Мысли с попутных облаков

Каких только тем для очных работ ни приходит в голову организаторам накануне очного состязания! Младшим – Плещеев (природа), Шмелёв (Пасха), Пушкин (о роли сказки) и Суворов (ратный подвиг), средним – Пушкин, Ушинский, Суворов и Бальмонт, но уже иные, уже в триединстве Веры, Господа и Родины. Старшим Суворов, Пушкин и Бондарев также предстают своими сокровенными цитатами в ипостасях и воинов, и молитвенников за нашу землю.

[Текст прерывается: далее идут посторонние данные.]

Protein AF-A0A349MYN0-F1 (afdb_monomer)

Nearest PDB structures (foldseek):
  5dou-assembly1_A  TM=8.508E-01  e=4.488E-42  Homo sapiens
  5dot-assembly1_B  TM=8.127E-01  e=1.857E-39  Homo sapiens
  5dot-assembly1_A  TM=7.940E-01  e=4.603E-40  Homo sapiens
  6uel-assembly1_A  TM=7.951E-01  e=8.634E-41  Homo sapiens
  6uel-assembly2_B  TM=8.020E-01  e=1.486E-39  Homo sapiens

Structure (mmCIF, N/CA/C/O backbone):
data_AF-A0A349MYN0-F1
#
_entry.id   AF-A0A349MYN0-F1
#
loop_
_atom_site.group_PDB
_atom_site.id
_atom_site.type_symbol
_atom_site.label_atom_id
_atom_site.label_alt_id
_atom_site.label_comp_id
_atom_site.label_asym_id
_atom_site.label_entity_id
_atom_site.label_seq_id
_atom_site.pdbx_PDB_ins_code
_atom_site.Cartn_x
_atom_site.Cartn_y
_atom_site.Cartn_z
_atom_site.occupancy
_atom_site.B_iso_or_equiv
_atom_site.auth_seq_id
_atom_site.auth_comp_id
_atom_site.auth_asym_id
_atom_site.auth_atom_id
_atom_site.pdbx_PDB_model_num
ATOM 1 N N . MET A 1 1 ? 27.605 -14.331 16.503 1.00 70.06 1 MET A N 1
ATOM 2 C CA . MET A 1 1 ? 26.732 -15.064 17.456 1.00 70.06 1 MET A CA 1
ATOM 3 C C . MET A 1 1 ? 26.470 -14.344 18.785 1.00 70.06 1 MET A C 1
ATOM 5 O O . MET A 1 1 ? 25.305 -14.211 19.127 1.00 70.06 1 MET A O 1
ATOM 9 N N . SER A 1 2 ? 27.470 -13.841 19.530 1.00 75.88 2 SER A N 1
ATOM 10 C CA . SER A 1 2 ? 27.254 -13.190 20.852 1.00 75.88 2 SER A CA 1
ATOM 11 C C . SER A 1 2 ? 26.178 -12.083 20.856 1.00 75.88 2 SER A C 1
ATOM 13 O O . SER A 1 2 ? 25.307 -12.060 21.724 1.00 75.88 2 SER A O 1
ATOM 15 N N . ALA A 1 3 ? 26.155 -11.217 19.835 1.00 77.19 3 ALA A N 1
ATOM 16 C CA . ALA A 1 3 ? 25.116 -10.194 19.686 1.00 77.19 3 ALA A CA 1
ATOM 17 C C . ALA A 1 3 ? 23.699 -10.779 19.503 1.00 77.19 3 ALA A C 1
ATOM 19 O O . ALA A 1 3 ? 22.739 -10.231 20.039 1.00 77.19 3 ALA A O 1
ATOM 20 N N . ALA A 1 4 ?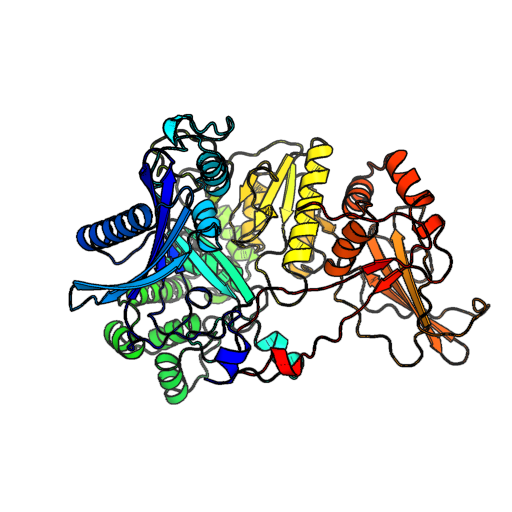 23.560 -11.899 18.787 1.00 78.62 4 ALA A N 1
ATOM 21 C CA . ALA A 1 4 ? 22.275 -12.568 18.580 1.00 78.62 4 ALA A CA 1
ATOM 22 C C . ALA A 1 4 ? 21.766 -13.223 19.877 1.00 78.62 4 ALA A C 1
ATOM 24 O O . ALA A 1 4 ? 20.604 -13.047 20.239 1.00 78.62 4 ALA A O 1
ATOM 25 N N . PHE A 1 5 ? 22.651 -13.864 20.649 1.00 84.19 5 PHE A N 1
ATOM 26 C CA . PHE A 1 5 ? 22.313 -14.417 21.967 1.00 84.19 5 PHE A CA 1
ATOM 27 C C . PHE A 1 5 ? 21.851 -13.351 22.967 1.00 84.19 5 PHE A C 1
ATOM 29 O O . PHE A 1 5 ? 20.907 -13.593 23.713 1.00 84.19 5 PHE A O 1
ATOM 36 N N . LYS A 1 6 ? 22.470 -12.160 22.960 1.00 86.12 6 LYS A N 1
ATOM 37 C CA . LYS A 1 6 ? 22.051 -11.027 23.809 1.00 86.12 6 LYS A CA 1
ATOM 38 C C . LYS A 1 6 ? 20.644 -10.512 23.483 1.00 86.12 6 LYS A C 1
ATOM 40 O O . LYS A 1 6 ? 20.036 -9.850 24.316 1.00 86.12 6 LYS A O 1
ATOM 45 N N . ARG A 1 7 ? 20.146 -10.779 22.274 1.00 74.25 7 ARG A N 1
ATOM 46 C CA . ARG A 1 7 ? 18.857 -10.279 21.770 1.00 74.25 7 ARG A CA 1
ATOM 47 C C . ARG A 1 7 ? 17.738 -11.282 21.858 1.00 74.25 7 ARG A C 1
ATOM 49 O O . ARG A 1 7 ? 16.597 -10.905 22.105 1.00 74.25 7 ARG A O 1
ATOM 56 N N . SER A 1 8 ? 18.064 -12.544 21.623 1.00 82.69 8 SER A N 1
ATOM 57 C CA . SER A 1 8 ? 17.111 -13.622 21.783 1.00 82.69 8 SER A CA 1
ATOM 58 C C . SER A 1 8 ? 16.631 -13.634 23.230 1.00 82.69 8 SER A C 1
ATOM 60 O O . SER A 1 8 ? 17.420 -13.840 24.154 1.00 82.69 8 SER A O 1
ATOM 62 N N . ARG A 1 9 ? 15.328 -13.411 23.442 1.00 85.12 9 ARG A N 1
ATOM 63 C CA . ARG A 1 9 ? 14.726 -13.454 24.788 1.00 85.12 9 ARG A CA 1
ATOM 64 C C . ARG A 1 9 ? 14.909 -14.827 25.440 1.00 85.12 9 ARG A C 1
ATOM 66 O O . ARG A 1 9 ? 14.987 -14.909 26.659 1.00 85.12 9 ARG A O 1
ATOM 73 N N . THR A 1 10 ? 15.026 -15.877 24.627 1.00 89.75 10 THR A N 1
ATOM 74 C CA . THR A 1 10 ? 15.266 -17.262 25.050 1.00 89.75 10 THR A CA 1
ATOM 75 C C . THR A 1 10 ? 16.742 -17.658 24.996 1.00 89.75 10 THR A C 1
ATOM 77 O O . THR A 1 10 ? 17.072 -18.798 25.304 1.00 89.75 10 THR A O 1
ATOM 80 N N . ARG A 1 11 ? 17.643 -16.737 24.616 1.00 88.44 11 ARG A N 1
ATOM 81 C CA . ARG A 1 11 ? 19.074 -17.002 24.381 1.00 88.44 11 ARG A CA 1
ATOM 82 C C . ARG A 1 11 ? 19.307 -18.180 23.427 1.00 88.44 11 ARG A C 1
ATOM 84 O O . ARG A 1 11 ? 20.222 -18.971 23.626 1.00 88.44 11 ARG A O 1
ATOM 91 N N . GLN A 1 12 ? 18.484 -18.289 22.391 1.00 89.19 12 GLN A N 1
ATOM 92 C CA . GLN A 1 12 ? 18.605 -19.300 21.341 1.00 89.19 12 GLN A CA 1
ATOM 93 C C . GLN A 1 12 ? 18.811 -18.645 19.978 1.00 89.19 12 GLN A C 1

Смысл финального состязания заключается в том, что человеку даётся возможность показать себя в скорой – но не скоропалительной! – работе. Так ли он окажется здесь усерден, как в работе длительной, когда о каждой строке можно думать часами, днями и неделями, выясняется окончательно (о, момент истины!), когда вы сидите в библиотеке Совета, его Каминном зале или исследовательском кабинете группы по изучению наследия святителя Феофана Затворника Вышенского. Так, помещением вас, юных авторов, по отдельным залам, из процесса создания работы устраняются любые внешние раздражители. Мы будто бы рассылаем каждого из вас на своё облако, и в очной работе каждый оказывается отделен, помещён в особое поле притяжения смыслов посреди своих товарищей… Так что же удаётся прочесть вам в самих себе и нам уже в самих вас? Только самое лучшее.

Бесстрашие видеть:

«Люди хотят добра самим себе – это главный закон падшего человечества. А если я хочу взять себе то же, что и ты, то один из нас должен либо стать несчастным, либо умереть» (Тимофей Вовна)

Силу любить:

«Поле! Ты было свидетелем моих разговоров и тайн, ты было очевидцем моих шумных, беззаботных дней и вкрадчивых ночей. Ты видело мою радость и мое горе. Ты лицезрело любовь мою! О, Поле! Ты помнишь? Помнишь ли?» (Яков Воробьёв)

Отвагу верить:

«Удивительные эти дни. Дни сугубой молитвы; время очищения, ожидания, осмысления. Всегда во время Великого поста готовятся человеку испытания. И в их огне выплавляется вера, крепится сила духа» (Фёдор Елисеенко)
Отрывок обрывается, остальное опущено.